### [What this task involves]
Please take the lines from the one holding "ATOM 38 O O" through the one holding "ATOM 52 C CA" in the data below and copy them exactly.

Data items

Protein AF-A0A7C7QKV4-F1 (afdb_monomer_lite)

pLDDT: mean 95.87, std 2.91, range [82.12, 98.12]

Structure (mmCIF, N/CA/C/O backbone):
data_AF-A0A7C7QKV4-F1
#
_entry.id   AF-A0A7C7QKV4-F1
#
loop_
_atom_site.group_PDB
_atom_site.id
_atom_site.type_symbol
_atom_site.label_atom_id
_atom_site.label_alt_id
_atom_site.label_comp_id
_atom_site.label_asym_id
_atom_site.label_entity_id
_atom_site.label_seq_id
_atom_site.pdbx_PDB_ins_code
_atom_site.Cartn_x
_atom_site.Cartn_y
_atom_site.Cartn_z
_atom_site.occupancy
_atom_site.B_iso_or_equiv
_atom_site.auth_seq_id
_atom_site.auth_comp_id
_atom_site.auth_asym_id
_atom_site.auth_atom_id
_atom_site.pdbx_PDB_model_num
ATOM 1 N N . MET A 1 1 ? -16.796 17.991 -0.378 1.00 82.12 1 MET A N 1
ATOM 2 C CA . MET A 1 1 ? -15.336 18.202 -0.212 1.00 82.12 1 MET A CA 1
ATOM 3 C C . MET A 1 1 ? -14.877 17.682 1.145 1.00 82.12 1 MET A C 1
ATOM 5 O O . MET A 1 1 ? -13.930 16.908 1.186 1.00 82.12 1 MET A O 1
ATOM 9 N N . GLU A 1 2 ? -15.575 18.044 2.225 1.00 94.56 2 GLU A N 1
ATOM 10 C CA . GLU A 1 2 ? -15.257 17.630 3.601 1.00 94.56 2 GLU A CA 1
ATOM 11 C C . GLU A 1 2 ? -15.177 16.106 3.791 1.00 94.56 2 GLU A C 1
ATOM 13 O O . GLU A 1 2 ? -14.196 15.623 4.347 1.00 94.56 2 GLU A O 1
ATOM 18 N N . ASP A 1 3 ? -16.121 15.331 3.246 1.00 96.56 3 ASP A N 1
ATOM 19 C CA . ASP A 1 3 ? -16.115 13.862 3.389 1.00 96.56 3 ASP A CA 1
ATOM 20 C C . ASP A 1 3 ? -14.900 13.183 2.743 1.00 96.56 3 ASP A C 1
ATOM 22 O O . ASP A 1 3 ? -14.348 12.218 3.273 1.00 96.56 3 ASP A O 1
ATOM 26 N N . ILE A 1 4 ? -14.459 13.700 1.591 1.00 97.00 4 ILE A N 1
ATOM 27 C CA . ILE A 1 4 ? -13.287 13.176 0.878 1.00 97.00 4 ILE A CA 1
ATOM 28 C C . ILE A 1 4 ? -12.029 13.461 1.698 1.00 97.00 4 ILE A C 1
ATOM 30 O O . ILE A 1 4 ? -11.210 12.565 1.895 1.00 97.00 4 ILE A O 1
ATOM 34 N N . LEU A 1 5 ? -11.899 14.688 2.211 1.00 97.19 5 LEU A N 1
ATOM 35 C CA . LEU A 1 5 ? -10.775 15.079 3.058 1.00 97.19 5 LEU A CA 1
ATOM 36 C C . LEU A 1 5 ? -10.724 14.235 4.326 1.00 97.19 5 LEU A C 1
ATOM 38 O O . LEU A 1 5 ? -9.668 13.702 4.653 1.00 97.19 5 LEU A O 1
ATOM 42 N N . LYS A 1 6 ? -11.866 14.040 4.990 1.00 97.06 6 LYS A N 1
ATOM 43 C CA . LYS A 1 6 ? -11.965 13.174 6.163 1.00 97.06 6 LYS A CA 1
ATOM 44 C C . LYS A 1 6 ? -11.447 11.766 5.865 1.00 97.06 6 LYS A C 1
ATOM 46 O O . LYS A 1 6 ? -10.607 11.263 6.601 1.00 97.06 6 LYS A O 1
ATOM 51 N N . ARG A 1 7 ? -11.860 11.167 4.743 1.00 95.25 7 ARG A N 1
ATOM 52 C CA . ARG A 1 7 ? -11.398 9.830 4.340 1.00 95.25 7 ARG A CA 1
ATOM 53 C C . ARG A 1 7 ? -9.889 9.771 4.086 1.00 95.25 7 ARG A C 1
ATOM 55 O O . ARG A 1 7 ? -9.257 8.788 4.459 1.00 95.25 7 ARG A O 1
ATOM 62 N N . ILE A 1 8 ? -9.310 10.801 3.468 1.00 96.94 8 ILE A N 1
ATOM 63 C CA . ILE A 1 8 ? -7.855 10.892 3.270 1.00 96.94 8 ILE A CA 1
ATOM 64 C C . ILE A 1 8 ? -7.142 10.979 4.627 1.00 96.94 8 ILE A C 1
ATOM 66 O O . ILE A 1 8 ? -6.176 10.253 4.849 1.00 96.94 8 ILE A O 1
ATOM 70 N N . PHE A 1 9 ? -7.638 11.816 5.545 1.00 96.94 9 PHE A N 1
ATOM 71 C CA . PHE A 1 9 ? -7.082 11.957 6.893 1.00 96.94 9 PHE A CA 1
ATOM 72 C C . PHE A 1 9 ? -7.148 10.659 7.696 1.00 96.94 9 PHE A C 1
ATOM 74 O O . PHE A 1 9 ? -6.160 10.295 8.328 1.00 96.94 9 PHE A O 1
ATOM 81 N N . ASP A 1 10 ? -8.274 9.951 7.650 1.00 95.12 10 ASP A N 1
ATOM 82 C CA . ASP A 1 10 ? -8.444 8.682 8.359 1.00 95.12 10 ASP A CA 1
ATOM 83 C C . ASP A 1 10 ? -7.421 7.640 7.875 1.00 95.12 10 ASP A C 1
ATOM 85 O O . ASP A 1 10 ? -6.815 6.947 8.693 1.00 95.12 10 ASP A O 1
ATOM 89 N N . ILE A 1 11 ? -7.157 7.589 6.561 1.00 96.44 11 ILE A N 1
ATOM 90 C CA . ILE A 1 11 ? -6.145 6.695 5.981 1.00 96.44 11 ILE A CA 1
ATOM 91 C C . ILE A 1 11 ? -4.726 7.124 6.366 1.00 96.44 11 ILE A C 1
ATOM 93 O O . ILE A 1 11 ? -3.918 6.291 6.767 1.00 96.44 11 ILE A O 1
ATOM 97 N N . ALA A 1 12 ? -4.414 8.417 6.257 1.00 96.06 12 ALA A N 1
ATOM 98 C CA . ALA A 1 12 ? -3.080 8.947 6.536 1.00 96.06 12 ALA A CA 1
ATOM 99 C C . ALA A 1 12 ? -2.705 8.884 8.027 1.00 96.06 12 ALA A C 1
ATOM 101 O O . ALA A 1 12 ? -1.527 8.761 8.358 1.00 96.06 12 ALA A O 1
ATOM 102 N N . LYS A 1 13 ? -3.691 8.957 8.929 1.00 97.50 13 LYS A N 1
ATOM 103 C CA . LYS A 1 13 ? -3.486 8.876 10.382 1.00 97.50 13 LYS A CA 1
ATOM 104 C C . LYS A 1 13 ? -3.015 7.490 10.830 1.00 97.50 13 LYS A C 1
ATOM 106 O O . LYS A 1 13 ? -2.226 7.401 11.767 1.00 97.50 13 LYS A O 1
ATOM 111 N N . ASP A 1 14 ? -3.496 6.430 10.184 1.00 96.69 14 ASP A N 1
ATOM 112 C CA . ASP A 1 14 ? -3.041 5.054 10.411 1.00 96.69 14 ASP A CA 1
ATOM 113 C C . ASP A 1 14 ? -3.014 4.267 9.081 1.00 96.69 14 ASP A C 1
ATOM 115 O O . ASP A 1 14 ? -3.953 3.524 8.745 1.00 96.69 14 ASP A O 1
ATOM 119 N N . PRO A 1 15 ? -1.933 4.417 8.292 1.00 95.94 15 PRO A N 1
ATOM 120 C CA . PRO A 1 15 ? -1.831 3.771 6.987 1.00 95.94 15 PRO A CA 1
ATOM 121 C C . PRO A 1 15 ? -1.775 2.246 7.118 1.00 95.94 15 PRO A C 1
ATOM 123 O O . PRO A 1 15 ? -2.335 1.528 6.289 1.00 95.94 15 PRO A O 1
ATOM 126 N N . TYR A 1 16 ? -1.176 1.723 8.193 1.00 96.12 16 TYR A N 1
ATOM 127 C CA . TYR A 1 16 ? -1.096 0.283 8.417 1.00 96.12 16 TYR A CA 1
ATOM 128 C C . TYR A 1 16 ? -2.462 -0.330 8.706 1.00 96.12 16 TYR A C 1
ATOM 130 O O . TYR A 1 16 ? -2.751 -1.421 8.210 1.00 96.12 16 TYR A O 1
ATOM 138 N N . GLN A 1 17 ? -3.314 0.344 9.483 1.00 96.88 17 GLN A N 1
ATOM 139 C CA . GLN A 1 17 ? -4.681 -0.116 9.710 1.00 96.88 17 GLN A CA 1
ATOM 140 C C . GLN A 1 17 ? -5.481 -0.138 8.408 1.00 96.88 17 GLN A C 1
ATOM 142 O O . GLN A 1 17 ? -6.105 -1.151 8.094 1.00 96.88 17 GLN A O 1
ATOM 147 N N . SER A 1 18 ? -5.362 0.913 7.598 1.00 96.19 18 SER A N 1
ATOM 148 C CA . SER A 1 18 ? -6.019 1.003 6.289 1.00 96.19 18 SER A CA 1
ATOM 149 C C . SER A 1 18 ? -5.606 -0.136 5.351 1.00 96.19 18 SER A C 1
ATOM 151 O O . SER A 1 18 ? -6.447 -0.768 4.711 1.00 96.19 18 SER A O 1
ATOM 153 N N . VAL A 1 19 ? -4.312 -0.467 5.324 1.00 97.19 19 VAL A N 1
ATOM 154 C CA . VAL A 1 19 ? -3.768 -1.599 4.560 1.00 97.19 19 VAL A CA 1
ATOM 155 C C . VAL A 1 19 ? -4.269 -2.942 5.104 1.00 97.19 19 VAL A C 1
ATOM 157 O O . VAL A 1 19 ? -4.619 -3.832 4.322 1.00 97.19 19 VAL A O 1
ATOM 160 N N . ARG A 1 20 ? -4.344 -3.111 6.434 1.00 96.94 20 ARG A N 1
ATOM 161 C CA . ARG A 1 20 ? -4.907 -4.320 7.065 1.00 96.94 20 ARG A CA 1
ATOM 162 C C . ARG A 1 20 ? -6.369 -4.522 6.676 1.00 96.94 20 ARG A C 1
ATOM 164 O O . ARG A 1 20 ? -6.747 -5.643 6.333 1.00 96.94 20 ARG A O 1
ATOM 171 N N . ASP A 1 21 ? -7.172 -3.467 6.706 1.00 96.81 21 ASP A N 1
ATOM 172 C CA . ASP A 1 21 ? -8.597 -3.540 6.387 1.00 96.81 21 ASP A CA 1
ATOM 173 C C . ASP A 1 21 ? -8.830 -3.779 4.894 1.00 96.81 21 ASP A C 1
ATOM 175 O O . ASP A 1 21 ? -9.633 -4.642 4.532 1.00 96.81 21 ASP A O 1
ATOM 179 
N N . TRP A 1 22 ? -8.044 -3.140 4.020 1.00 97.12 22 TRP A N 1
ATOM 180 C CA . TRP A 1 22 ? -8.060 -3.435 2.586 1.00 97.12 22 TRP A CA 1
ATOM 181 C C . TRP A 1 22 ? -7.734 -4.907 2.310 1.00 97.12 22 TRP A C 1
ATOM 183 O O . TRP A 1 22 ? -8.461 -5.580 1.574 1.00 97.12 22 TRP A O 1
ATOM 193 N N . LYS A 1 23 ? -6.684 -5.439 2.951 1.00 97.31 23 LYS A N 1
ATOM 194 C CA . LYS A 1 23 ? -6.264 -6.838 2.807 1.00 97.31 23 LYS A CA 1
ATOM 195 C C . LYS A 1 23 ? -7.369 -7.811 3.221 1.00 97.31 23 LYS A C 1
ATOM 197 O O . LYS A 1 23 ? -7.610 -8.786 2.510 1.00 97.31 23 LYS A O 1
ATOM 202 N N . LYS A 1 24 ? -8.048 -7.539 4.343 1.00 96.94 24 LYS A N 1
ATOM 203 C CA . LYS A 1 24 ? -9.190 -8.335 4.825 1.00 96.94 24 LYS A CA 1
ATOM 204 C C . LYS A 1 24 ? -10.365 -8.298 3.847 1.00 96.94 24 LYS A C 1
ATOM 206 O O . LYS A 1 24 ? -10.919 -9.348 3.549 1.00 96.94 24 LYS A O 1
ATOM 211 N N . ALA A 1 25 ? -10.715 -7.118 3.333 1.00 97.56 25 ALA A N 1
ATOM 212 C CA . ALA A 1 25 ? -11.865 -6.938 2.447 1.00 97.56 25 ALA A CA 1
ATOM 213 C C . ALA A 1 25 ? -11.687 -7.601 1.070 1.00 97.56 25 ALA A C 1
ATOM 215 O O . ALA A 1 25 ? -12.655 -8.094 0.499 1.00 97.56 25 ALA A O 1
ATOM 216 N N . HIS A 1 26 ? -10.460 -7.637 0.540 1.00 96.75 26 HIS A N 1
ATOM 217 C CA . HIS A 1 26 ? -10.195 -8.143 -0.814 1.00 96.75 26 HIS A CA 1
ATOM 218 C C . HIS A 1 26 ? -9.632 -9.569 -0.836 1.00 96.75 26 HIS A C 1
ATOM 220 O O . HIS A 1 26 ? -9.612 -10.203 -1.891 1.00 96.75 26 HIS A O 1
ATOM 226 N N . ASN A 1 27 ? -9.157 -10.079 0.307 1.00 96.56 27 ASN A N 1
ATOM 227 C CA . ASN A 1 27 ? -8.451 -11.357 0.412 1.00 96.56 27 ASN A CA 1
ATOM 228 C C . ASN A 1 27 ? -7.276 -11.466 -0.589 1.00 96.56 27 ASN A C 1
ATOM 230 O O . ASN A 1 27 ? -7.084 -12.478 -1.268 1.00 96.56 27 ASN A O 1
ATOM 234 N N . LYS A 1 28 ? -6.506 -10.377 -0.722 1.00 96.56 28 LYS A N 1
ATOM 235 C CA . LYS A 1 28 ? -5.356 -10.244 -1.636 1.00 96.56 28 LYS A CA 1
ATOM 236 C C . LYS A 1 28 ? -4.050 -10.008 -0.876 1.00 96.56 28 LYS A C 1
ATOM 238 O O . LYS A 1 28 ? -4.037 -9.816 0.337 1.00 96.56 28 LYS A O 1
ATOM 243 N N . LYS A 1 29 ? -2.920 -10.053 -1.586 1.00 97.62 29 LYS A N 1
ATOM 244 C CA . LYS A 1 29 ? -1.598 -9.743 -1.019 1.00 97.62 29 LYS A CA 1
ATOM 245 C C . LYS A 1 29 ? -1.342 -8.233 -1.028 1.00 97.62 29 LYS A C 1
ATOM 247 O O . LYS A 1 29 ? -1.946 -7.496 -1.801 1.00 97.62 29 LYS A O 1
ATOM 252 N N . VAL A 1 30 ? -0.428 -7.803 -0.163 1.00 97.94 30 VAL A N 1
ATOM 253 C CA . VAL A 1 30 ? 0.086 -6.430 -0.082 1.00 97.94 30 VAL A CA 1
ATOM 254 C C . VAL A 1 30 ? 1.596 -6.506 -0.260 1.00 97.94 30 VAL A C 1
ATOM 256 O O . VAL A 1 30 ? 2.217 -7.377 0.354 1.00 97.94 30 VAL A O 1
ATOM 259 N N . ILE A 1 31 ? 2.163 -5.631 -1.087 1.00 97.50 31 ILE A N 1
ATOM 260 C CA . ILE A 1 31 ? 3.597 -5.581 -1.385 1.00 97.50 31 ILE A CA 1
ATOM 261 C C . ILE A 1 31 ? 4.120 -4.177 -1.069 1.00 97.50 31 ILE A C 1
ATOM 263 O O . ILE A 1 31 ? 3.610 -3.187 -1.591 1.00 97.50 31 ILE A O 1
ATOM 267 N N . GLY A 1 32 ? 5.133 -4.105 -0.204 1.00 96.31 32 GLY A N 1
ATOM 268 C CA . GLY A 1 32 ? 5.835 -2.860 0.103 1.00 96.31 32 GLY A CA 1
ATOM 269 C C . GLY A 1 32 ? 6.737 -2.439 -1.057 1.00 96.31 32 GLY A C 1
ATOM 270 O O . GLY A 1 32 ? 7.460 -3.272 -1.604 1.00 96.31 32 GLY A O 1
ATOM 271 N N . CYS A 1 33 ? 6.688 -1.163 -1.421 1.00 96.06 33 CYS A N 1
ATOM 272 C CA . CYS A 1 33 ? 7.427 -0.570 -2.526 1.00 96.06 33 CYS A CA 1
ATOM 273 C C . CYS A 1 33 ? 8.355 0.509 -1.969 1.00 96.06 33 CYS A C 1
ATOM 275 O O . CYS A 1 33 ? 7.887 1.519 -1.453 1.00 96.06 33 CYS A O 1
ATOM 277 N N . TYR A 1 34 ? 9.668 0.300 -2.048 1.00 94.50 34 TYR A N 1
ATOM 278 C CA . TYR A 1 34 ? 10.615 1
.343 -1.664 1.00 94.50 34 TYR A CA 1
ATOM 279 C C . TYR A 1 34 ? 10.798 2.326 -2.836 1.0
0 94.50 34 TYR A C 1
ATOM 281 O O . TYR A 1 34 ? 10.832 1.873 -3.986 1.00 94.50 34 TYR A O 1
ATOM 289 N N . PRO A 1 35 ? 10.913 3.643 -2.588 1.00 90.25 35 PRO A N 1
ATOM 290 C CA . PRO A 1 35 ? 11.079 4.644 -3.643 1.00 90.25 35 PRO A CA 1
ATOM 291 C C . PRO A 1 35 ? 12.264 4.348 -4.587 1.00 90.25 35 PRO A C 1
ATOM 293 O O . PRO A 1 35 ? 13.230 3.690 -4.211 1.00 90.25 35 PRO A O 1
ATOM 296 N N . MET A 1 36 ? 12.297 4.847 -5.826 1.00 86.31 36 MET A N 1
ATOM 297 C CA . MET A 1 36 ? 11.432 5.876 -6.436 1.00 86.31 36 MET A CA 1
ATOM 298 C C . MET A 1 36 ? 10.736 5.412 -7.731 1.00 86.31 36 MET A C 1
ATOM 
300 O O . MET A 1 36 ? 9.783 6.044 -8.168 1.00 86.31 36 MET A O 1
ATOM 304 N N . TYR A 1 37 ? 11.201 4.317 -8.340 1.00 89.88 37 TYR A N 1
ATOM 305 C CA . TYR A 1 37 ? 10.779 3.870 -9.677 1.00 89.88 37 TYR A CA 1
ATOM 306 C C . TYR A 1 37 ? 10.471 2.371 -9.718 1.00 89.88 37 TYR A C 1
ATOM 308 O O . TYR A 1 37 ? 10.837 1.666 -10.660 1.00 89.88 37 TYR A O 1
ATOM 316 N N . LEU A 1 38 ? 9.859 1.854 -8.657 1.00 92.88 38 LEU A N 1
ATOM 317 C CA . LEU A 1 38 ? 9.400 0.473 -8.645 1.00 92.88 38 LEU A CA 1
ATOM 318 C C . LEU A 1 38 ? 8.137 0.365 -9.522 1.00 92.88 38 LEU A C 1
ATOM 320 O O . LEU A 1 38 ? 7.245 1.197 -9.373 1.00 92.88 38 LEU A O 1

### [Solved exercise]
ATOM 38 O O . LEU A 1 5 ? -9.668 13.702 4.653 1.00 97.19 5 LEU A O 1
ATOM 42 N N . LYS A 1 6 ? -11.866 14.040 4.990 1.00 97.06 6 LYS A N 1
ATOM 43 C CA . LYS A 1 6 ? -11.965 13.174 6.163 1.00 97.06 6 LYS A CA 1
ATOM 44 C C . LYS A 1 6 ? -11.447 11.766 5.865 1.00 97.06 6 LYS A C 1
ATOM 46 O O . LYS A 1 6 ? -10.607 11.263 6.601 1.00 97.06 6 LYS A O 1
ATOM 51 N N . ARG A 1 7 ? -11.860 11.167 4.743 1.00 95.25 7 ARG A N 1
ATOM 52 C CA . ARG A 1 7 ? -11.398 9.830 4.340 1.00 95.25 7 ARG A CA 1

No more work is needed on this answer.